9. The High Court in its impugned judgment did not point out as to how the court of appeal committed an error of records in arriving at the said finding. Admittedly, there had been two defaults i.e. rent for the month of November 1985 and rents for the months of May and June 1988. The High Court purported to have recorded that the appellant had applied for condonation of delay in payment of rent on 5.2.1990 in relation to default to deposit rent for the month on November 1985 and for the months of May and June 1988. An application for condonation of delay could not have been entertained on 5.2.1990 for commission of default in depositing the rent. We, therefore, are of the opinion that the High Court was not correct in interfering with the findings of fact arrived at by the first appellate court.
10. Furthermore, as indicated hereinbefore, the plaintiff sought for a decree for eviction against the defendant also on the ground of commission of nuisance. It is true that the trial court did not frame any specific issue therefor but a bare perusal of the judgment passed by the learned trial court will clearly demonstrate that the parties were aware there about and not only adduced evidence in that behalf but also advanced their respective submissions in relation there to.
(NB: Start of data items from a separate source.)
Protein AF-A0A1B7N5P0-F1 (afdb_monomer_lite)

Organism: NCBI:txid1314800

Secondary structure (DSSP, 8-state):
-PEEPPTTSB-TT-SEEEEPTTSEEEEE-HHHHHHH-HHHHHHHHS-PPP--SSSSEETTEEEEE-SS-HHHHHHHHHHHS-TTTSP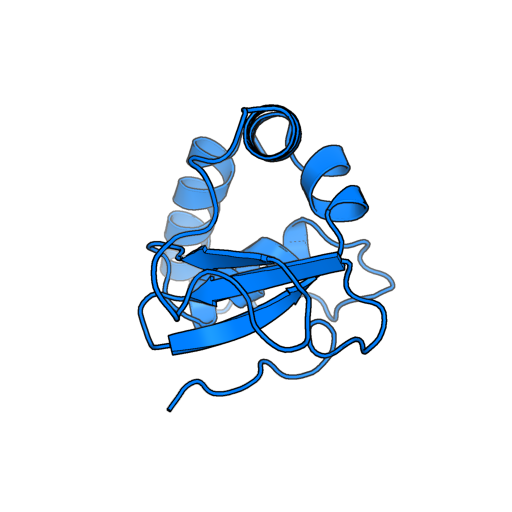PP----HHHHHHHHHHHHHTT-

Structure (mmCIF, N/CA/C/O backbone):
data_AF-A0A1B7N5P0-F1
#
_entry.id   AF-A0A1B7N5P0-F1
#
loop_
_atom_site.group_PDB
_atom_site.id
_atom_site.type_symbol
_atom_site.label_atom_id
_atom_site.label_alt_id
_atom_site.label_comp_id
_atom_site.label_asym_id
_atom_site.label_entity_id
_atom_site.label_seq_id
_atom_site.pdbx_PDB_ins_code
_atom_site.Cartn_x
_atom_site.Cartn_y
_atom_site.Cartn_z
_atom_site.occupancy
_atom_site.B_iso_or_equiv
_atom_site.auth_seq_id
_atom_site.auth_comp_id
_atom_site.auth_asym_id
_atom_site.auth_atom_id
_atom_site.pdbx_PDB_model_num
ATOM 1 N N . MET A 1 1 ? -14.684 0.831 -15.282 1.00 52.19 1 MET A N 1
ATOM 2 C CA . MET A 1 1 ? -14.202 -0.564 -15.244 1.00 52.19 1 MET A CA 1
ATOM 3 C C . MET A 1 1 ? -12.808 -0.500 -14.666 1.00 52.19 1 MET A C 1
ATOM 5 O O . MET A 1 1 ? -11.979 0.150 -15.283 1.00 52.19 1 MET A O 1
ATOM 9 N N . SER A 1 2 ? -12.593 -1.054 -13.476 1.00 65.62 2 SER A N 1
ATOM 10 C CA . SER A 1 2 ? -11.289 -0.986 -12.810 1.00 65.62 2 SER A CA 1
ATOM 11 C C . SER A 1 2 ? -10.361 -2.077 -13.341 1.00 65.62 2 SER A C 1
ATOM 13 O O . SER A 1 2 ? -10.802 -3.218 -13.515 1.00 65.62 2 SER A O 1
ATOM 15 N N . THR A 1 3 ? -9.107 -1.735 -13.622 1.00 83.75 3 THR A N 1
ATOM 16 C CA . THR A 1 3 ? -8.068 -2.667 -14.090 1.00 83.75 3 THR A CA 1
ATOM 17 C C . THR A 1 3 ? -7.350 -3.282 -12.896 1.00 83.75 3 THR A C 1
ATOM 19 O O . THR A 1 3 ? -7.108 -2.592 -11.919 1.00 83.75 3 THR A O 1
ATOM 22 N N . CYS A 1 4 ? -7.017 -4.573 -12.924 1.00 84.56 4 CYS A N 1
ATOM 23 C CA . CYS A 1 4 ? -6.219 -5.170 -11.849 1.00 84.56 4 CYS A CA 1
ATOM 24 C C . CYS A 1 4 ? -4.736 -4.858 -12.079 1.00 84.56 4 CYS A C 1
ATOM 26 O O . CYS A 1 4 ? -4.270 -4.963 -13.217 1.00 84.56 4 CYS A O 1
ATOM 28 N N . ALA A 1 5 ? -4.013 -4.485 -11.023 1.00 85.12 5 ALA A N 1
ATOM 29 C CA . ALA A 1 5 ? -2.560 -4.367 -11.069 1.00 85.12 5 ALA A CA 1
ATOM 30 C C . ALA A 1 5 ? -1.922 -5.726 -11.400 1.00 85.12 5 ALA A C 1
ATOM 32 O O . ALA A 1 5 ? -2.511 -6.775 -11.143 1.00 85.12 5 ALA A O 1
ATOM 33 N N . SER A 1 6 ? -0.730 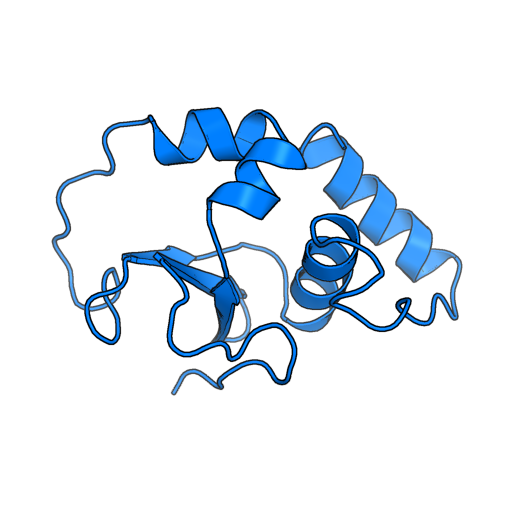-5.705 -11.993 1.00 81.62 6 SER A N 1
ATOM 34 C CA . SER A 1 6 ? 0.080 -6.901 -12.238 1.00 81.62 6 SER A CA 1
ATOM 35 C C . SER A 1 6 ? 0.836 -7.339 -10.979 1.00 81.62 6 SER A C 1
ATOM 37 O O . SER A 1 6 ? 0.947 -6.580 -10.014 1.00 81.62 6 SER A O 1
ATOM 39 N N . SER A 1 7 ? 1.419 -8.541 -11.015 1.00 77.75 7 SER A N 1
ATOM 40 C CA . SER A 1 7 ? 2.369 -9.018 -10.002 1.00 77.75 7 SER A CA 1
ATOM 41 C C . SER A 1 7 ? 3.365 -7.923 -9.580 1.00 77.75 7 SER A C 1
ATOM 43 O O . SER A 1 7 ? 3.940 -7.264 -10.454 1.00 77.75 7 SER A O 1
ATOM 45 N N . PRO A 1 8 ? 3.610 -7.738 -8.268 1.00 79.69 8 PRO A N 1
ATOM 46 C CA . PRO A 1 8 ? 3.194 -8.609 -7.158 1.00 79.69 8 PRO A CA 1
ATOM 47 C C . PRO A 1 8 ? 1.852 -8.244 -6.492 1.00 79.69 8 PRO A C 1
ATOM 49 O O . PRO A 1 8 ? 1.524 -8.794 -5.438 1.00 79.69 8 PRO A O 1
ATOM 52 N N . PHE A 1 9 ? 1.074 -7.325 -7.071 1.00 85.88 9 PHE A N 1
ATOM 53 C CA . PHE A 1 9 ? -0.140 -6.760 -6.459 1.00 85.88 9 PHE A CA 1
ATOM 54 C C . PHE A 1 9 ? -1.446 -7.365 -7.001 1.00 85.88 9 PHE A C 1
ATOM 56 O O . PHE A 1 9 ? -2.486 -6.707 -7.032 1.00 85.88 9 PHE A O 1
ATOM 63 N N . ASP A 1 10 ? -1.393 -8.626 -7.425 1.00 85.62 10 ASP A N 1
ATOM 64 C CA . ASP A 1 10 ? -2.507 -9.440 -7.931 1.00 85.62 10 ASP A CA 1
ATOM 65 C C . ASP A 1 10 ? -2.752 -10.698 -7.074 1.00 85.62 10 ASP A C 1
ATOM 67 O O . ASP A 1 10 ? -3.378 -11.668 -7.508 1.00 85.62 10 ASP A O 1
ATOM 71 N N . HIS A 1 11 ? -2.249 -10.710 -5.834 1.00 83.88 11 HIS A N 1
ATOM 72 C CA . HIS A 1 11 ? -2.245 -11.916 -5.015 1.00 83.88 11 HIS A CA 1
ATOM 73 C C . HIS A 1 11 ? -3.665 -12.298 -4.532 1.00 83.88 11 HIS A C 1
ATOM 75 O O . HIS A 1 11 ? -4.311 -11.518 -3.829 1.00 83.88 11 HIS A O 1
ATOM 81 N N . PRO A 1 12 ? -4.140 -13.541 -4.764 1.00 82.50 12 PRO A N 1
ATOM 82 C CA . PRO A 1 12 ? -5.527 -13.944 -4.482 1.00 82.50 12 PRO A CA 1
ATOM 83 C C . PRO A 1 12 ? -5.872 -14.036 -2.988 1.00 82.50 12 PRO A C 1
ATOM 85 O O . PRO A 1 12 ? -7.033 -14.181 -2.625 1.00 82.50 12 PRO A O 1
ATOM 88 N N . LYS A 1 13 ? -4.860 -14.010 -2.113 1.00 84.44 13 LYS A N 1
ATOM 89 C CA . LYS A 1 13 ? -5.030 -13.983 -0.647 1.00 84.44 13 LYS A CA 1
ATOM 90 C C . LYS A 1 13 ? -4.864 -12.592 -0.031 1.00 84.44 13 LYS A C 1
ATOM 92 O O . LYS A 1 13 ? -4.701 -12.516 1.182 1.00 84.44 13 LYS A O 1
ATOM 97 N N . ALA A 1 14 ? -4.821 -11.539 -0.845 1.00 86.75 14 ALA A N 1
ATOM 98 C CA . ALA A 1 14 ? -4.824 -10.172 -0.341 1.00 86.75 14 ALA A CA 1
ATOM 99 C C . ALA A 1 14 ? -6.004 -9.948 0.617 1.00 86.75 14 ALA A C 1
ATOM 101 O O . ALA A 1 14 ? -7.057 -10.567 0.474 1.00 86.75 14 ALA A O 1
ATOM 102 N N . ASP A 1 15 ? -5.811 -9.081 1.604 1.00 87.31 15 ASP A N 1
ATOM 103 C CA . ASP A 1 15 ? -6.813 -8.771 2.632 1.00 87.31 15 ASP A CA 1
ATOM 104 C C . ASP A 1 15 ? -7.425 -7.369 2.449 1.00 87.31 15 ASP A C 1
ATOM 106 O O . ASP A 1 15 ? -8.351 -6.988 3.174 1.00 87.31 15 ASP A O 1
ATOM 110 N N . ILE A 1 16 ? -6.929 -6.613 1.464 1.00 88.88 16 ILE A N 1
ATOM 111 C CA . ILE A 1 16 ? -7.422 -5.294 1.088 1.00 88.88 16 ILE A CA 1
ATOM 112 C C . ILE A 1 16 ? -7.098 -4.973 -0.374 1.00 88.88 16 ILE A C 1
ATOM 114 O O . ILE A 1 16 ? -6.101 -5.438 -0.932 1.00 88.88 16 ILE A O 1
ATOM 118 N N . ILE A 1 17 ? -7.941 -4.139 -0.979 1.00 90.25 17 ILE A N 1
ATOM 119 C CA . ILE A 1 17 ? -7.711 -3.560 -2.298 1.00 90.25 17 ILE A CA 1
ATOM 120 C C . ILE A 1 17 ? -7.471 -2.060 -2.135 1.00 90.25 17 ILE A C 1
ATOM 122 O O . ILE A 1 17 ? -8.304 -1.350 -1.571 1.00 90.25 17 ILE A O 1
ATOM 126 N N . LEU A 1 18 ? -6.352 -1.560 -2.654 1.00 90.06 18 LEU A N 1
ATOM 127 C CA . LEU A 1 18 ? -6.144 -0.124 -2.841 1.00 90.06 18 LEU A CA 1
ATOM 128 C C . LEU A 1 18 ? -6.461 0.229 -4.290 1.00 90.06 18 LEU A C 1
ATOM 130 O O . LEU A 1 18 ? -5.888 -0.353 -5.206 1.00 90.06 18 LEU A O 1
ATOM 134 N N . ARG A 1 19 ? -7.370 1.174 -4.506 1.00 91.94 19 ARG A N 1
ATOM 135 C CA . ARG A 1 19 ? -7.754 1.644 -5.837 1.00 91.94 19 ARG A CA 1
ATOM 136 C C . ARG A 1 19 ? -7.086 2.977 -6.123 1.00 91.94 19 ARG A C 1
ATOM 138 O O . ARG A 1 19 ? -7.339 3.941 -5.410 1.00 91.94 19 ARG A O 1
ATOM 145 N N . SER A 1 20 ? -6.265 3.057 -7.161 1.00 91.31 20 SER A N 1
ATOM 146 C CA . SER A 1 20 ? -5.677 4.320 -7.616 1.00 91.31 20 SER A CA 1
ATOM 147 C C . SER A 1 20 ? -6.727 5.263 -8.212 1.00 91.31 20 SER A C 1
ATOM 149 O O . SER A 1 20 ? -7.826 4.851 -8.600 1.00 91.31 20 SER A O 1
ATOM 151 N N . SER A 1 21 ? -6.378 6.544 -8.337 1.00 90.38 21 SER A N 1
ATOM 152 C CA . SER A 1 21 ? -7.276 7.575 -8.876 1.00 90.38 21 SER A CA 1
ATOM 153 C C . SER A 1 21 ? -7.629 7.384 -10.357 1.00 90.38 21 SER A C 1
ATOM 155 O O . SER A 1 21 ? -8.681 7.844 -10.802 1.00 90.38 21 SER A O 1
ATOM 157 N N . AS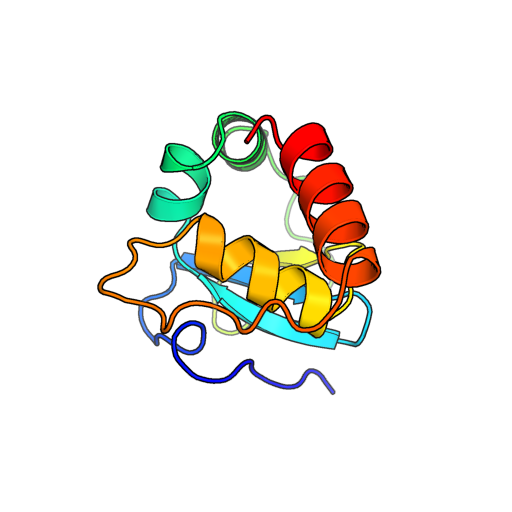P A 1 22 ? -6.795 6.662 -11.110 1.00 90.12 22 ASP A N 1
ATOM 158 C CA . ASP A 1 22 ? -7.044 6.244 -12.496 1.00 90.12 22 ASP A CA 1
ATOM 159 C C . ASP A 1 22 ? -7.792 4.898 -12.608 1.00 90.12 22 ASP A C 1
ATOM 161 O O . ASP A 1 22 ? -8.063 4.432 -13.716 1.00 90.12 22 ASP A O 1
ATOM 165 N N . GLY A 1 23 ? -8.192 4.300 -11.478 1.00 85.94 23 GLY A N 1
ATOM 166 C CA . GLY A 1 23 ? -9.062 3.124 -11.427 1.00 85.94 23 GLY A CA 1
ATOM 167 C C . GLY A 1 23 ? -8.342 1.777 -11.500 1.00 85.94 23 GLY A C 1
ATOM 168 O O . GLY A 1 23 ? -8.958 0.796 -11.916 1.00 85.94 23 GLY A O 1
ATOM 169 N N . THR A 1 24 ? -7.069 1.702 -11.108 1.00 90.56 24 THR A N 1
ATOM 170 C CA . THR A 1 24 ? -6.340 0.431 -10.982 1.00 90.56 24 THR A CA 1
ATOM 171 C C . THR A 1 24 ? -6.454 -0.124 -9.563 1.00 90.56 24 THR A C 1
ATOM 173 O O . THR A 1 24 ? -6.224 0.587 -8.591 1.00 90.56 24 THR A O 1
ATOM 176 N N . ASP A 1 25 ? -6.796 -1.403 -9.447 1.00 91.69 25 ASP A N 1
ATOM 177 C CA . ASP A 1 25 ? -6.989 -2.123 -8.191 1.00 91.69 25 ASP A CA 1
ATOM 178 C C . ASP A 1 25 ? -5.734 -2.931 -7.832 1.00 91.69 25 ASP A C 1
ATOM 180 O O . ASP A 1 25 ? -5.352 -3.859 -8.550 1.00 91.69 25 ASP A O 1
ATOM 184 N N . PHE A 1 26 ? -5.128 -2.602 -6.695 1.00 90.38 26 PHE A N 1
ATOM 185 C CA . PHE A 1 26 ? -3.950 -3.256 -6.130 1.00 90.38 26 PHE A CA 1
ATOM 186 C C . PHE A 1 26 ? -4.368 -4.166 -4.979 1.00 90.38 26 PHE A C 1
ATOM 188 O O . PHE A 1 26 ? -4.837 -3.692 -3.943 1.00 90.38 26 PHE A O 1
ATOM 195 N N . HIS A 1 27 ? -4.179 -5.471 -5.151 1.00 90.69 27 HIS A N 1
ATOM 196 C CA . HIS A 1 27 ? -4.462 -6.485 -4.140 1.00 90.69 27 HIS A CA 1
ATOM 197 C C . HIS A 1 27 ? -3.254 -6.615 -3.218 1.00 90.69 27 HIS A C 1
ATOM 199 O O . HIS A 1 27 ? -2.216 -7.161 -3.599 1.00 90.69 27 HIS A O 1
ATOM 205 N N . VAL A 1 28 ? -3.387 -6.087 -2.002 1.00 90.19 28 VAL A N 1
ATOM 206 C CA . VAL A 1 28 ? -2.278 -5.952 -1.055 1.00 90.19 28 VAL A CA 1
ATOM 207 C C . VAL A 1 28 ? -2.612 -6.548 0.312 1.00 90.19 28 VAL A C 1
ATOM 209 O O . VAL A 1 28 ? -3.740 -6.953 0.588 1.00 90.19 28 VAL A O 1
ATOM 212 N N . PHE A 1 29 ? -1.593 -6.656 1.160 1.00 89.44 29 PHE A N 1
ATOM 213 C CA . PHE A 1 29 ? -1.697 -7.144 2.525 1.00 89.44 29 PHE A CA 1
ATOM 214 C C . PHE A 1 29 ? -1.510 -5.981 3.488 1.00 89.44 29 PHE A C 1
ATOM 216 O O . PHE A 1 29 ? -0.459 -5.327 3.483 1.00 89.44 29 PHE A O 1
ATOM 223 N N . LYS A 1 30 ? -2.484 -5.783 4.374 1.00 87.69 30 LYS A N 1
ATOM 224 C CA . LYS A 1 30 ? -2.426 -4.803 5.462 1.00 87.69 30 LYS A CA 1
ATOM 225 C C . LYS A 1 30 ? -1.143 -4.943 6.268 1.00 87.69 30 LYS A C 1
ATOM 227 O O . LYS A 1 30 ? -0.533 -3.936 6.587 1.00 87.69 30 LYS A O 1
ATOM 232 N N . LEU A 1 31 ? -0.690 -6.177 6.516 1.00 86.88 31 LEU A N 1
ATOM 233 C CA . LEU A 1 31 ? 0.533 -6.458 7.272 1.00 86.88 31 LEU A CA 1
ATOM 234 C C . LEU A 1 31 ? 1.756 -5.701 6.734 1.00 86.88 31 LEU A C 1
ATOM 236 O O . LEU A 1 31 ? 2.466 -5.076 7.515 1.00 86.88 31 LEU A O 1
ATOM 240 N N . PHE A 1 32 ? 2.009 -5.743 5.423 1.00 86.25 32 PHE A N 1
ATOM 241 C CA . PHE A 1 32 ? 3.181 -5.070 4.852 1.00 86.25 32 PHE A CA 1
ATOM 242 C C . PHE A 1 32 ? 3.043 -3.552 4.924 1.00 86.25 32 PHE A C 1
ATOM 244 O O . PHE A 1 32 ? 4.002 -2.868 5.260 1.00 86.25 32 PHE A O 1
ATOM 251 N N . LEU A 1 33 ? 1.837 -3.030 4.704 1.00 87.38 33 LEU A N 1
ATOM 252 C CA . LEU A 1 33 ? 1.560 -1.599 4.811 1.00 87.38 33 LEU A CA 1
ATOM 253 C C . LEU A 1 33 ? 1.706 -1.080 6.246 1.00 87.38 33 LEU A C 1
ATOM 255 O O . LEU A 1 33 ? 2.312 -0.035 6.456 1.00 87.38 33 LEU A O 1
ATOM 259 N N . THR A 1 34 ? 1.204 -1.829 7.229 1.00 86.25 34 THR A N 1
ATOM 260 C CA . THR A 1 34 ? 1.329 -1.531 8.661 1.00 86.25 34 THR A CA 1
ATOM 261 C C . THR A 1 34 ? 2.784 -1.573 9.124 1.00 86.25 34 THR A C 1
ATOM 263 O O . THR A 1 34 ? 3.210 -0.695 9.865 1.00 86.25 34 THR A O 1
ATOM 266 N N . LEU A 1 35 ? 3.571 -2.554 8.664 1.00 83.56 35 LEU A N 1
ATOM 267 C CA . LEU A 1 35 ? 5.002 -2.629 8.982 1.00 83.56 35 LEU A CA 1
ATOM 268 C C . LEU A 1 35 ? 5.816 -1.524 8.301 1.00 83.56 35 LEU A C 1
ATOM 270 O O . LEU A 1 35 ? 6.803 -1.061 8.868 1.00 83.56 35 LEU A O 1
ATOM 274 N N . ALA A 1 36 ? 5.420 -1.122 7.094 1.00 82.19 36 ALA A N 1
ATOM 275 C CA . ALA A 1 36 ? 6.082 -0.063 6.347 1.00 82.19 36 ALA A CA 1
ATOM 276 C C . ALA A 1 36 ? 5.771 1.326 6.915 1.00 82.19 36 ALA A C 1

The Court of appeal formulated two specific questions: for determination of the appeal, one of them being:
“Whether the appellant had created nuisance in the premises in question”?
It was held:
“On the point of nuisance, though, no issue was framed by the lower court yet it is clear on the basis of relevant pleadings and evidence produced that the parties were well familiar with existence of the said issues. Under the circumstances, in face of the want of framing of issues, the prejudice was not caused nor the proceedings were vitiated, it is not proper to remand the case in view of the decision of the Supreme Court reported as A.I.R. 1963 SC 884.”
11. Thereafter the court of appeal considered the pleadings of the parties as also the materials brought on record by the parties to the suit on the said issue and held :
“The evidence produced by the respondent proves that the appellant had created nuisance because quarrelling falls under the mischief of nuisance (AIR 1954 Madras 514.)”
12. In its impugned judgment the High Court did not advert to the said question at all. It set aside the aforementioned findings purported to be on the ground that no issue was framed by the trial court on the point of nuisance. The High Court in the second appeal could not have without sufficient and just reason interfered with the concurrent findings of fact of the courts below. We are, therefore, of the opinion that the judgment of the High Court cannot be sustained.
13. In view of the matter, the appeal succeeds and is allowed. The judgment under challenge is set aside and the decree of the trial court is restored.
14. There shall be no order as to costs.